┏━━
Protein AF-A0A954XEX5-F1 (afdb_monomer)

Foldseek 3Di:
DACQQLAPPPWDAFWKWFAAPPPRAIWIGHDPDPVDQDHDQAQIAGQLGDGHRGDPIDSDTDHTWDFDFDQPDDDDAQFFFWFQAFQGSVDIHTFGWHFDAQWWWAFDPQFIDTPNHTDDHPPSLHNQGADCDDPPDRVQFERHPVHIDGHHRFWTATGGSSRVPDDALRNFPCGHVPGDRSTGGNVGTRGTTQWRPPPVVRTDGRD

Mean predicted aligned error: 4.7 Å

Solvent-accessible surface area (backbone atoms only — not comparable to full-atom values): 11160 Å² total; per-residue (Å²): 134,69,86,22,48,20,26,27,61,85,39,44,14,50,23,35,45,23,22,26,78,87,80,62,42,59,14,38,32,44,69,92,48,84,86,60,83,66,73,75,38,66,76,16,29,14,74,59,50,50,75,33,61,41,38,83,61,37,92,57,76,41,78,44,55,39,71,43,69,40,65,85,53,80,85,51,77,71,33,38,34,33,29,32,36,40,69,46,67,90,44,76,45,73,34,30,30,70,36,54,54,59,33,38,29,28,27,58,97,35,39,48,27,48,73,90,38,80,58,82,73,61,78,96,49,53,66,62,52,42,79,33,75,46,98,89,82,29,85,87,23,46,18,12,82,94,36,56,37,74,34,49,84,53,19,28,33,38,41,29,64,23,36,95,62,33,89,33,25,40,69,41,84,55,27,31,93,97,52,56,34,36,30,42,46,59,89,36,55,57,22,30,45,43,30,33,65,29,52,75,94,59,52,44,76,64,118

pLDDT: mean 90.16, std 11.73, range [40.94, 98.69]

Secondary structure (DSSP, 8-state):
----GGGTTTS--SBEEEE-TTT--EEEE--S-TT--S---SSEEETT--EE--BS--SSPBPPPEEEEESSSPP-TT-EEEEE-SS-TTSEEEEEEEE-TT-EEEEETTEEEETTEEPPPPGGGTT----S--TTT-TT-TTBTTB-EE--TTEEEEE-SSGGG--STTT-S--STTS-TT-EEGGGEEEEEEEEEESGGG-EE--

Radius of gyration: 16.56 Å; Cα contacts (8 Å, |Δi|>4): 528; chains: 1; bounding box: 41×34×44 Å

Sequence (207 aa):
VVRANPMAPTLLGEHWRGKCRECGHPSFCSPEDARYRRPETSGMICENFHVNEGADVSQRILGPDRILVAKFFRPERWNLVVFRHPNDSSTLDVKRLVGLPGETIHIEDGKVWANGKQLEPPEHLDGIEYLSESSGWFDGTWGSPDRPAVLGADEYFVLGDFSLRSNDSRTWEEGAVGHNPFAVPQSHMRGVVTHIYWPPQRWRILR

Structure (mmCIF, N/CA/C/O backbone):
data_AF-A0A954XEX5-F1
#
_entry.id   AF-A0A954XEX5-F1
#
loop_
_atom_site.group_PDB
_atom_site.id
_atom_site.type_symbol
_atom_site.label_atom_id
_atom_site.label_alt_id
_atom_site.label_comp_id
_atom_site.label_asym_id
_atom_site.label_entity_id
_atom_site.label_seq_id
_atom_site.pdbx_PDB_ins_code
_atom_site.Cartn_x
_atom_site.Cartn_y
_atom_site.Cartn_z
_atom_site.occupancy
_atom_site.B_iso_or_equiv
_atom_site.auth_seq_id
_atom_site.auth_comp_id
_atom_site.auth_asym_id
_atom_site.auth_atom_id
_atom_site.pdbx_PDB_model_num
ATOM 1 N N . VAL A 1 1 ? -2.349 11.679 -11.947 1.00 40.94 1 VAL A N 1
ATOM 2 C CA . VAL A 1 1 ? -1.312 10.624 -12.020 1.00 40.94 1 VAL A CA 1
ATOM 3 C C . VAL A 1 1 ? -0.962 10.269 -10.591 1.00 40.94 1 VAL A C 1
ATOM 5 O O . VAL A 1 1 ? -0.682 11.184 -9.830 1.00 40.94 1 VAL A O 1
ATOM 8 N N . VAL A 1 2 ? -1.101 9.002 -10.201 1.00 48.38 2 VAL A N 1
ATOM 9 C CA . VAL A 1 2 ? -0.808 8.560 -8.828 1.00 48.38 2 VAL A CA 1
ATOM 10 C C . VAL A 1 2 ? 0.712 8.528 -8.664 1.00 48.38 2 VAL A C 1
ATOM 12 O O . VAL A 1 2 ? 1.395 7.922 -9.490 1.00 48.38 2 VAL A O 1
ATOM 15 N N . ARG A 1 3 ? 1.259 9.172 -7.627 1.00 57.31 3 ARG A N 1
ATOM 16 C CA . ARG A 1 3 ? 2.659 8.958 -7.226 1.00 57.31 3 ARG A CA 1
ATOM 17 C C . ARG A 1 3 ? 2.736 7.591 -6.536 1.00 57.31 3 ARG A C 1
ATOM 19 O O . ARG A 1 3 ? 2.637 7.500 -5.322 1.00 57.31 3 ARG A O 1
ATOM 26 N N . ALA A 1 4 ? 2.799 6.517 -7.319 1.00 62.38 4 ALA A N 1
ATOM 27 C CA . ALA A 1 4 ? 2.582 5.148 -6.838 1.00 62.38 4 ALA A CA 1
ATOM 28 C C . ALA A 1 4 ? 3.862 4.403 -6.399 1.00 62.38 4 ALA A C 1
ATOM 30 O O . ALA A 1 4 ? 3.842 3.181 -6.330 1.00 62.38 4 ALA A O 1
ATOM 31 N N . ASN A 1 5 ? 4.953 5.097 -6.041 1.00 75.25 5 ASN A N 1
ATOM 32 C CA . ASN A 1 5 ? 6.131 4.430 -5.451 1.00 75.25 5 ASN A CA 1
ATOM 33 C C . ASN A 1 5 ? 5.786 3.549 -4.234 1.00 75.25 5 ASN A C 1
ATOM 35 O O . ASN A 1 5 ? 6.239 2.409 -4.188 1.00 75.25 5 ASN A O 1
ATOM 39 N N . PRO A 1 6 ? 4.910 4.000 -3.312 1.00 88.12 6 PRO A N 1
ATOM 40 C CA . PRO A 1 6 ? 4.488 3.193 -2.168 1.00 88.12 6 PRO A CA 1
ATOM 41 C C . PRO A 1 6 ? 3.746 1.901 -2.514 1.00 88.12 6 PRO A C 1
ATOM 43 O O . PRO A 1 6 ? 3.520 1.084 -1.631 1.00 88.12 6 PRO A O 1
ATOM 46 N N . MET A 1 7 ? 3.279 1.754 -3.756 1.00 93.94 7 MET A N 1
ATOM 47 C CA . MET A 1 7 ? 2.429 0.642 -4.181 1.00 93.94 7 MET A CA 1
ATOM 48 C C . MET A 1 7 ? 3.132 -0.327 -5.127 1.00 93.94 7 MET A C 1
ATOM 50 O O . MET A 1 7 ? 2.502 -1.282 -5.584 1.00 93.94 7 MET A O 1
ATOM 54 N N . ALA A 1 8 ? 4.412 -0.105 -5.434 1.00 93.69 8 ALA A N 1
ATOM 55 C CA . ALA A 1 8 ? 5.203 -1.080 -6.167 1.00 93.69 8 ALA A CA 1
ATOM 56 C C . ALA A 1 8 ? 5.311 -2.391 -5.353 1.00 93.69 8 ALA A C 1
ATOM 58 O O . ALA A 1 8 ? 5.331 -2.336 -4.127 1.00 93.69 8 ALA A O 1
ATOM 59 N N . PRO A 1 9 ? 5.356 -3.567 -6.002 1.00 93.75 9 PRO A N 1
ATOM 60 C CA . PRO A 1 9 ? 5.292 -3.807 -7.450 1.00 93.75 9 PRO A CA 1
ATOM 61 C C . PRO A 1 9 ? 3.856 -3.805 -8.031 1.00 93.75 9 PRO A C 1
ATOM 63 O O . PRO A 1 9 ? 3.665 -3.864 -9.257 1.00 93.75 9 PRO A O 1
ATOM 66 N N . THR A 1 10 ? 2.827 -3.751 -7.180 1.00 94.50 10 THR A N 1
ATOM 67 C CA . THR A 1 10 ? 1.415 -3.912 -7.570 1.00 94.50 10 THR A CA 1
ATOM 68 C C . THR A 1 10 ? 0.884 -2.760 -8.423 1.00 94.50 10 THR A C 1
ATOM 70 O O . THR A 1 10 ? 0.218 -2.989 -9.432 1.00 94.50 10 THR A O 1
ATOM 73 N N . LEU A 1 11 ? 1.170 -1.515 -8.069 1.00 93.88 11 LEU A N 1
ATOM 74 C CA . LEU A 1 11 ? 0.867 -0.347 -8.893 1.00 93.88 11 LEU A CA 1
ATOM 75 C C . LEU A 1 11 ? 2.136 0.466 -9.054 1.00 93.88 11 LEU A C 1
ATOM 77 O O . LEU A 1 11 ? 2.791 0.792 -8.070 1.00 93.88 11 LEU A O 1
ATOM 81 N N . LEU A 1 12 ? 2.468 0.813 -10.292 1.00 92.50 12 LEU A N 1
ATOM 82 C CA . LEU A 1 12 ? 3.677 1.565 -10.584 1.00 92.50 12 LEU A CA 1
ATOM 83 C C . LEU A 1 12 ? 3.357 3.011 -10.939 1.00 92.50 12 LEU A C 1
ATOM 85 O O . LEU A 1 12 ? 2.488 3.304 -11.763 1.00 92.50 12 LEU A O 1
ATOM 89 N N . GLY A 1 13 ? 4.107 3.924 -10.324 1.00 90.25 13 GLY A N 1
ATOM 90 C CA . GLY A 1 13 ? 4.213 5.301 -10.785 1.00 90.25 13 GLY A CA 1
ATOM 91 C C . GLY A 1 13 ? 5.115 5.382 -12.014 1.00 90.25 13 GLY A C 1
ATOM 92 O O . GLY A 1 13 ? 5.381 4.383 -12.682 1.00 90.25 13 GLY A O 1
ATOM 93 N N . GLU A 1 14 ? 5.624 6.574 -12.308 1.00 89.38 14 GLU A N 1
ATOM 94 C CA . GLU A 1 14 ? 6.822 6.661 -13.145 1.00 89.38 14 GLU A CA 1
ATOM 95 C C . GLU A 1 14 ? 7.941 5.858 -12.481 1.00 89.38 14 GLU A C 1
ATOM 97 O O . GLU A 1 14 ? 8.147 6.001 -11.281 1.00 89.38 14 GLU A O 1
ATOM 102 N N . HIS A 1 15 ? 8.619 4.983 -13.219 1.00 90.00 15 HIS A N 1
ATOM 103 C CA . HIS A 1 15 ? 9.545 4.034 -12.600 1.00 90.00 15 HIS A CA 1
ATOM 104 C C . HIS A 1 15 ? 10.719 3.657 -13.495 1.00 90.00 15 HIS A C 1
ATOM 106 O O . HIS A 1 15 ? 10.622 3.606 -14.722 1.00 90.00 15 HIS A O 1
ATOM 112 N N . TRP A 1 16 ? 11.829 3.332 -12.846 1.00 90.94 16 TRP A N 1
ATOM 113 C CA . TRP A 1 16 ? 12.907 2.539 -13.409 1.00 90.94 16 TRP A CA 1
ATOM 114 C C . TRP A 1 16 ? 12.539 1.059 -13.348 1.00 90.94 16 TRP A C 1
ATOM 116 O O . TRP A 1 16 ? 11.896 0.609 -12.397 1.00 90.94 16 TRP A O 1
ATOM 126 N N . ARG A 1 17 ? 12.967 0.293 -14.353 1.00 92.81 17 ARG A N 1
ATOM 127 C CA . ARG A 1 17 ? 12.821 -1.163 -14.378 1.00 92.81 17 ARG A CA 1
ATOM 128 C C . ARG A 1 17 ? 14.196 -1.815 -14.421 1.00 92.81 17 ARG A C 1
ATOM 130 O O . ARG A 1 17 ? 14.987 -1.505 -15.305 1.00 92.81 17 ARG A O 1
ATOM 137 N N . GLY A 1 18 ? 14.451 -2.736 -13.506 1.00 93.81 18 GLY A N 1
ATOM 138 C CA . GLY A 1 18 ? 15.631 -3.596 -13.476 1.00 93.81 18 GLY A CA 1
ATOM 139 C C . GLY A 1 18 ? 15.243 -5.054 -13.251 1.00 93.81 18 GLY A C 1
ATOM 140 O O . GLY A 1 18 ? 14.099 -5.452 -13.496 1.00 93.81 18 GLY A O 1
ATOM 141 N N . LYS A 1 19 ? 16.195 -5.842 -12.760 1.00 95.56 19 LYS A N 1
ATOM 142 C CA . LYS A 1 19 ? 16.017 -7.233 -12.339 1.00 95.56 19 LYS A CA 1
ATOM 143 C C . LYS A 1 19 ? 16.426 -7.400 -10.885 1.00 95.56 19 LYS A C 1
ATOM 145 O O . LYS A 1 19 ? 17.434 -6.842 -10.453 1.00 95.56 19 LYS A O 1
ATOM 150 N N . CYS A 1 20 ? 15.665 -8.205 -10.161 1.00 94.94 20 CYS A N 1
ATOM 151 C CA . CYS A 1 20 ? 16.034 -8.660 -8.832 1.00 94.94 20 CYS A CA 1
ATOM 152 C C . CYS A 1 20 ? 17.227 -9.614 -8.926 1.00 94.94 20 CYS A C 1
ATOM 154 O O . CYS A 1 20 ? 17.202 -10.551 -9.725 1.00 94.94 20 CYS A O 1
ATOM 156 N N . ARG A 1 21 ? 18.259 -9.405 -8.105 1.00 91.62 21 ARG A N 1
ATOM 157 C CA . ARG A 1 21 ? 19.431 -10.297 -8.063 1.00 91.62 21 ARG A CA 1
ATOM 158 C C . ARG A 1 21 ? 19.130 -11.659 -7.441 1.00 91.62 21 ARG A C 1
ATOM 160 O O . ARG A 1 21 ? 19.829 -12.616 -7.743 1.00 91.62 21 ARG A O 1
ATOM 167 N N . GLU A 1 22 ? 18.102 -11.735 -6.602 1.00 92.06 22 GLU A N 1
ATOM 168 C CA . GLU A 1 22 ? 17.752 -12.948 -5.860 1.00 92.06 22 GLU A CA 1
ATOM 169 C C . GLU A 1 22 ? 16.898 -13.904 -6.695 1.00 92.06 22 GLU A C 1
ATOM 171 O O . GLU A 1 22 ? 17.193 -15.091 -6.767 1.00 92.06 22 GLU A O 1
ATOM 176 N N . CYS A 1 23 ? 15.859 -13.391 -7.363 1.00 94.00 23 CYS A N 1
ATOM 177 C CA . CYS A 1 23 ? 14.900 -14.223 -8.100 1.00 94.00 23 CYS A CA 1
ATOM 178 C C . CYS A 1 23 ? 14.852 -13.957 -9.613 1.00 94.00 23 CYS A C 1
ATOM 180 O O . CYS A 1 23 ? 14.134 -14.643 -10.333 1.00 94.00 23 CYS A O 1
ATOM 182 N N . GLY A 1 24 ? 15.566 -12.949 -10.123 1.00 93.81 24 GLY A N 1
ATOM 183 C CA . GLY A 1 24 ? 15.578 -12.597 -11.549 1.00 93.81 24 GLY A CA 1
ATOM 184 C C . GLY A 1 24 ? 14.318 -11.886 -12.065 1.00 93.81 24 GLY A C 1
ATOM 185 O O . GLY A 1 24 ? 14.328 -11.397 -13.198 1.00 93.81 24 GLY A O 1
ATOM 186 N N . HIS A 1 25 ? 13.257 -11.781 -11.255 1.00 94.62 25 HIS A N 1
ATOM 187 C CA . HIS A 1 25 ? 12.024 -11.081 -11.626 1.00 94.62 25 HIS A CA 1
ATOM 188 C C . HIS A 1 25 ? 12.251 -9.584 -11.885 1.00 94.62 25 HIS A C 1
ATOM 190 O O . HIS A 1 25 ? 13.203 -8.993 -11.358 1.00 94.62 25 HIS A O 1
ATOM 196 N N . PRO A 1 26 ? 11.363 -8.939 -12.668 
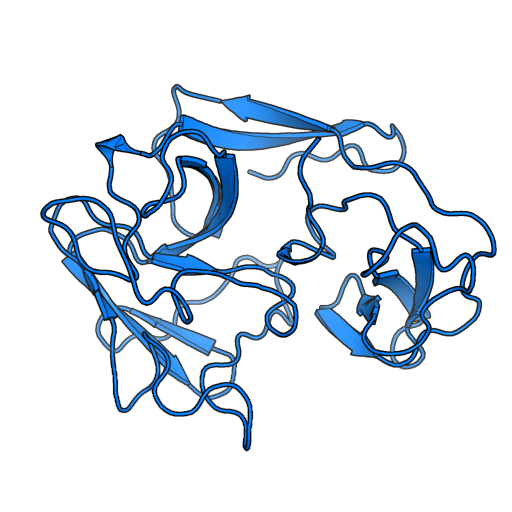1.00 94.69 26 PRO A N 1
ATOM 197 C CA . PRO A 1 26 ? 11.336 -7.490 -12.801 1.00 94.69 26 PRO A CA 1
ATOM 198 C C . PRO A 1 26 ? 11.339 -6.792 -11.437 1.00 94.69 26 PRO A C 1
ATOM 200 O O . PRO A 1 26 ? 10.570 -7.146 -10.547 1.00 94.69 26 PRO A O 1
ATOM 203 N N . SER A 1 27 ? 12.212 -5.798 -11.299 1.00 94.44 27 SER A N 1
ATOM 204 C CA . SER A 1 27 ? 12.360 -4.964 -10.105 1.00 94.44 27 SER A CA 1
ATOM 205 C C . SER A 1 27 ? 12.086 -3.510 -10.463 1.00 94.44 27 SER A C 1
ATOM 207 O O . SER A 1 27 ? 12.428 -3.069 -11.566 1.00 94.44 27 SER A O 1
ATOM 209 N N . PHE A 1 28 ? 11.459 -2.767 -9.558 1.00 92.62 28 PHE A N 1
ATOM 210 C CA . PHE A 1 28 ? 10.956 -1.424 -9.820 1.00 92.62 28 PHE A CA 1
┗━━
BRIEF:
Give back, word for word, only the lines above from the line holding "ATOM 140 O O" to the line holding "ATOM 176 N N", both included.

ANSWER SPACE:
ATOM 140 O O . GLY A 1 18 ? 14.099 -5.452 -13.496 1.00 93.81 18 GLY A O 1
ATOM 141 N N . LYS A 1 19 ? 16.195 -5.842 -12.760 1.00 95.56 19 LYS A N 1
ATOM 142 C CA . LYS A 1 19 ? 16.017 -7.233 -12.339 1.00 95.56 19 LYS A CA 1
ATOM 143 C C . LYS A 1 19 ? 16.426 -7.400 -10.885 1.00 95.56 19 LYS A C 1
ATOM 145 O O . LYS A 1 19 ? 17.434 -6.842 -10.453 1.00 95.56 19 LYS A O 1
ATOM 150 N N . CYS A 1 20 ? 15.665 -8.205 -10.161 1.00 94.94 20 CYS A N 1
ATOM 151 C CA . CYS A 1 20 ? 16.034 -8.660 -8.832 1.00 94.94 20 CYS A CA 1
ATOM 152 C C . CYS A 1 20 ? 17.227 -9.614 -8.926 1.00 94.94 20 CYS A C 1
ATOM 154 O O . CYS A 1 20 ? 17.202 -10.551 -9.725 1.00 94.94 20 CYS A O 1
ATOM 156 N N . ARG A 1 21 ? 18.259 -9.405 -8.105 1.00 91.62 21 ARG A N 1
ATOM 157 C CA . ARG A 1 21 ? 19.431 -10.297 -8.063 1.00 91.62 21 ARG A CA 1
ATOM 158 C C . ARG A 1 21 ? 19.130 -11.659 -7.441 1.00 91.62 21 ARG A C 1
ATOM 160 O O . ARG A 1 21 ? 19.829 -12.616 -7.743 1.00 91.62 21 ARG A O 1
ATOM 167 N N . GLU A 1 22 ? 18.102 -11.735 -6.602 1.00 92.06 22 GLU A N 1
ATOM 168 C CA . GLU A 1 22 ? 17.752 -12.948 -5.860 1.00 92.06 22 GLU A CA 1
ATOM 169 C C . GLU A 1 22 ? 16.898 -13.904 -6.695 1.00 92.06 22 GLU A C 1
ATOM 171 O O . GLU A 1 22 ? 17.193 -15.091 -6.767 1.00 92.06 22 GLU A O 1
ATOM 176 N N . CYS A 1 23 ? 15.859 -13.391 -7.363 1.00 94.00 23 CYS A N 1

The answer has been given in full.